L’étude d’impact est très importante car nous devons nous baser sur des faits. Il se pourrait que certains produits phytosanitaires n’aient pas été autorisés au sein de l’Union européenne justement parce qu’ils sont utilisés sur des produits que nous ne produisons pas, ou parce que les conditions climatiques ne sont pas les mêmes. Ensuite, il y a certaines catégories hautement toxiques que nous n’utilisons pas pour des raisons scientifiques de santé humaine ou de biodiversité. C’est déjà le cas pour certains néonicotinoïdes que l’on n’importe plus via des produits agricoles. Si c’est nocif pour les abeilles au sein de l’Union européenne, ça l’est aussi en dehors, c’est une question de cohérence. Certains produits sont bannis, plus pour des raisons politiques ou idéologiques qu’autre chose. Mais quand il y a une preuve scientifique bien établie, nous avons toutes les raisons de le faire.
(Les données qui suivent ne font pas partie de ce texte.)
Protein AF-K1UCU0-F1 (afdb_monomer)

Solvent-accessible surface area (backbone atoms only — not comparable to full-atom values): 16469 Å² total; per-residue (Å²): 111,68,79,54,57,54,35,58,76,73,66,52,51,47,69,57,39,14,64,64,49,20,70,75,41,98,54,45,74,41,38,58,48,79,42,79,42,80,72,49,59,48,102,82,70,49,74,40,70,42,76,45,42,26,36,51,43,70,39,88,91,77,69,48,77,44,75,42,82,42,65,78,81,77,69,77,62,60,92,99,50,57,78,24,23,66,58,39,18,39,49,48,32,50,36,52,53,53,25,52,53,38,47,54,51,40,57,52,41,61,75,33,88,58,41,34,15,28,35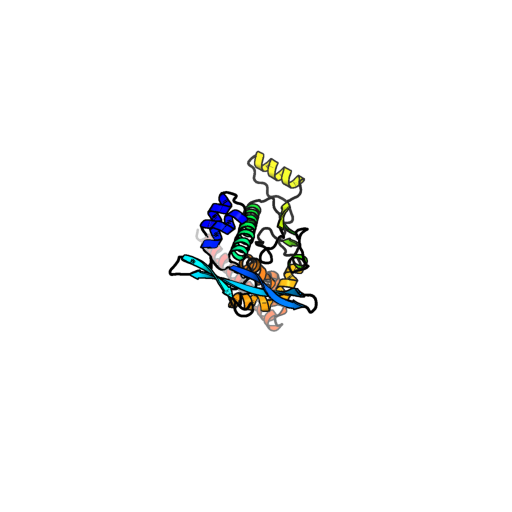,38,41,76,40,94,81,66,89,67,94,54,71,60,75,58,57,46,44,54,31,26,41,86,59,54,67,59,40,93,51,90,74,51,69,54,49,75,44,77,36,64,57,57,69,72,52,49,52,50,40,51,54,27,51,76,70,74,44,91,59,85,75,91,64,86,59,39,77,57,72,39,66,55,48,58,50,51,52,56,77,37,45,68,58,52,53,55,25,53,79,69,72,63,54,54,64,39,52,63,69,32,42,72,63,51,49,45,68,72,52,60,71,75,76,79,67,48,75,64,57,53,46,49,56,58,57,73,71,50,51,75,66,56,52,49,51,51,52,51,56,49,53,52,48,51,54,52,52,49,52,50,51,52,51,50,52,52,52,52,52,56,55,60,76,74,111

Secondary structure (DSSP, 8-state):
-HHHHHHHHTT--HHHHHHHHGGGSSSTT-BEEEEEEEEEE-TTSPEEEEEEEEEEEE-TTT--EEEEE--TTTS-PPTT--SBHHHHHHHHHHHHHHHHHHHHHHHHHHH-TTEEEEEEE--TT--S--HHHHH-EEE-TT---S-SSTT---EEEEEEPPHHHHHHHHHHHHTT-----------SPPHHHHHHHHHTHHHHHHHHHTT---HHHHHTHHHHHHHHS-PPP---HHHHHHHHHHT--HHHHHHHHHHHHHHHHHHHHHHHHHHHHHHHHHTT-

Organism: NCBI:txid408170

Foldseek 3Di:
DVLLVVCLVVVHDLLVSLVSCLVVDPCSQQDKDKDWDFPDAPPVRHTDIDIFIWIWDQDPVPRDIDTDTDDPVPDDDPPPDDSHSSVVSSLCSQLVSLLVVQQVVLVVLVPDLFFLWKFKAADPVPPDDDVSVLQGGTGASLQRPSAPDRPGPIHIDTDGDDPVQVVVCVVCVVVVHHDRGDDNRHPDGDPSVLVVLQVCVVVQVVCVVVVNDDPSCVSCVVVSCCSNCVDPDPQDPVRVVVVVVVPDDPVNVVVVVVVVVVVVVVVVVVVVVVVVVVVVVVVVD

Nearest PDB structures (foldseek):
  2i9w-assembly1_A  TM=4.980E-01  e=7.395E+00  Psychrobacter arcticus
  8esd-assembly1_S  TM=3.610E-01  e=5.885E+00  Homo sapiens
  6bp6-assembly1_B  TM=3.519E-01  e=4.958E+00  Homo sapiens
  8p0w-assembly1_G  TM=2.769E-01  e=3.946E+00  Homo sapiens
  8p0w-assembly1_B  TM=2.825E-01  e=5.885E+00  Homo sapiens

pLDDT: mean 86.17, std 7.78, range [51.47, 96.19]

Structure (mmCIF, N/CA/C/O backbone):
data_AF-K1UCU0-F1
#
_entry.id   AF-K1UCU0-F1
#
loop_
_atom_site.group_PDB
_atom_site.id
_atom_site.type_symbol
_atom_site.label_atom_id
_atom_site.label_alt_id
_atom_site.label_comp_id
_atom_site.label_asym_id
_atom_site.label_entity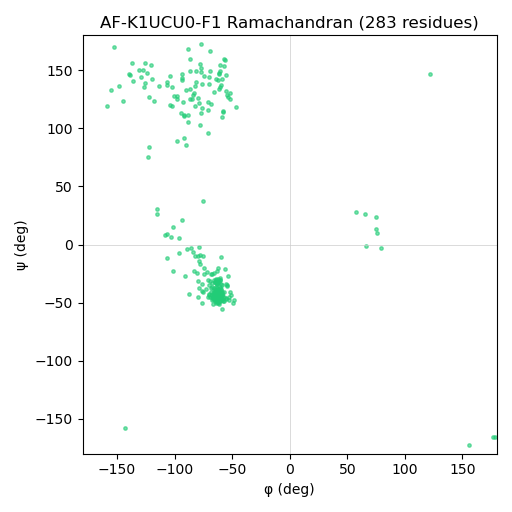_id
_atom_site.label_seq_id
_atom_site.pdbx_PDB_ins_code
_atom_site.Cartn_x
_atom_site.Cartn_y
_atom_site.Cartn_z
_atom_site.occupancy
_atom_site.B_iso_or_equiv
_atom_site.auth_seq_id
_atom_site.auth_comp_id
_atom_site.auth_asym_id
_atom_site.auth_atom_id
_atom_site.pdbx_PDB_model_num
ATOM 1 N N . GLU A 1 1 ? 15.213 9.156 -3.489 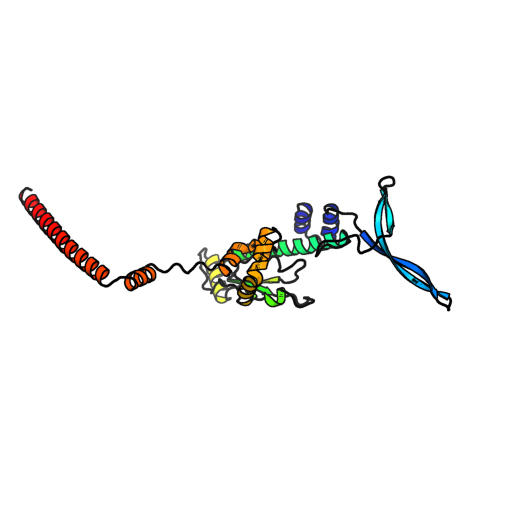1.00 54.72 1 GLU A N 1
ATOM 2 C CA . GLU A 1 1 ? 13.829 9.512 -3.100 1.00 54.72 1 GLU A CA 1
ATOM 3 C C . GLU A 1 1 ? 13.502 10.989 -3.315 1.00 54.72 1 GLU A C 1
ATOM 5 O O . GLU A 1 1 ? 12.483 11.268 -3.928 1.00 54.72 1 GLU A O 1
ATOM 10 N N . ILE A 1 2 ? 14.398 11.921 -2.964 1.00 63.56 2 ILE A N 1
ATOM 11 C CA . ILE A 1 2 ? 14.197 13.384 -3.089 1.00 63.56 2 ILE A CA 1
ATOM 12 C C . ILE A 1 2 ? 13.662 13.833 -4.467 1.00 63.56 2 ILE A C 1
ATOM 14 O O . ILE A 1 2 ? 12.673 14.556 -4.536 1.00 63.56 2 ILE A O 1
ATOM 18 N N . ALA A 1 3 ? 14.250 13.359 -5.573 1.00 63.69 3 ALA A N 1
ATOM 19 C CA . ALA A 1 3 ? 13.824 13.744 -6.926 1.00 63.69 3 ALA A CA 1
ATOM 20 C C . ALA A 1 3 ? 12.380 13.329 -7.276 1.00 63.69 3 ALA A C 1
ATOM 22 O O . ALA A 1 3 ? 11.775 13.903 -8.178 1.00 63.69 3 ALA A O 1
ATOM 23 N N . MET A 1 4 ? 11.837 12.321 -6.590 1.00 71.56 4 MET A N 1
ATOM 24 C CA . MET A 1 4 ? 10.477 11.836 -6.808 1.00 71.56 4 MET A CA 1
ATOM 25 C C . MET A 1 4 ? 9.477 12.622 -5.965 1.00 71.56 4 MET A C 1
ATOM 27 O O . MET A 1 4 ? 8.450 13.033 -6.490 1.00 71.56 4 MET A O 1
ATOM 31 N N . THR A 1 5 ? 9.808 12.904 -4.704 1.00 71.94 5 THR A N 1
ATOM 32 C CA . THR A 1 5 ? 8.969 13.706 -3.804 1.00 71.94 5 THR A CA 1
ATOM 33 C C . THR A 1 5 ? 8.737 15.115 -4.347 1.00 71.94 5 THR A C 1
ATOM 35 O O . THR A 1 5 ? 7.599 15.571 -4.383 1.00 71.94 5 THR A O 1
ATOM 38 N N . VAL A 1 6 ? 9.794 15.773 -4.841 1.00 71.44 6 VAL A N 1
ATOM 39 C CA . VAL A 1 6 ? 9.694 17.117 -5.441 1.00 71.44 6 VAL A CA 1
ATOM 40 C C . VAL A 1 6 ? 8.770 17.101 -6.658 1.00 71.44 6 VAL A C 1
ATOM 42 O O . VAL A 1 6 ? 7.836 17.889 -6.740 1.00 71.44 6 VAL A O 1
ATOM 45 N N . ALA A 1 7 ? 8.968 16.146 -7.568 1.00 75.38 7 ALA A N 1
ATOM 46 C CA . ALA A 1 7 ? 8.187 16.081 -8.797 1.00 75.38 7 ALA A CA 1
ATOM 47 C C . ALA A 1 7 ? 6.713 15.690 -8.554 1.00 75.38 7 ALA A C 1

Notre nouvelle vision représente l’empreinte de la nouvelle Commission et tire les leçons de ce qui n’a pas fonctionné ces cinq dernières années. Par exemple pour le règlement sur l’utilisation durable des pesticides SUR, c’étaient les enchères à qui donnait le plus grand pourcentage de baisse, sans tenir compte des faits ou des progrès. Il faut étudier les alternatives pour obtenir des baisses, comme le développement de bio-pesticides, car nous sommes trop lents. Plus d’experts nationaux doivent aussi être détachés à l’Efsa pour coordonner les autorisations, pour que ce ne soit pas État membre par État membre. Je pense qu’il y a moyen d’être beaucoup plus efficaces. Avec de la bonne volonté, nous pourrions y arriver.
(1) Entretien réalisé le 27 février 2025 avec nos confrères de l’AFP, L’Opinion et la Tribune.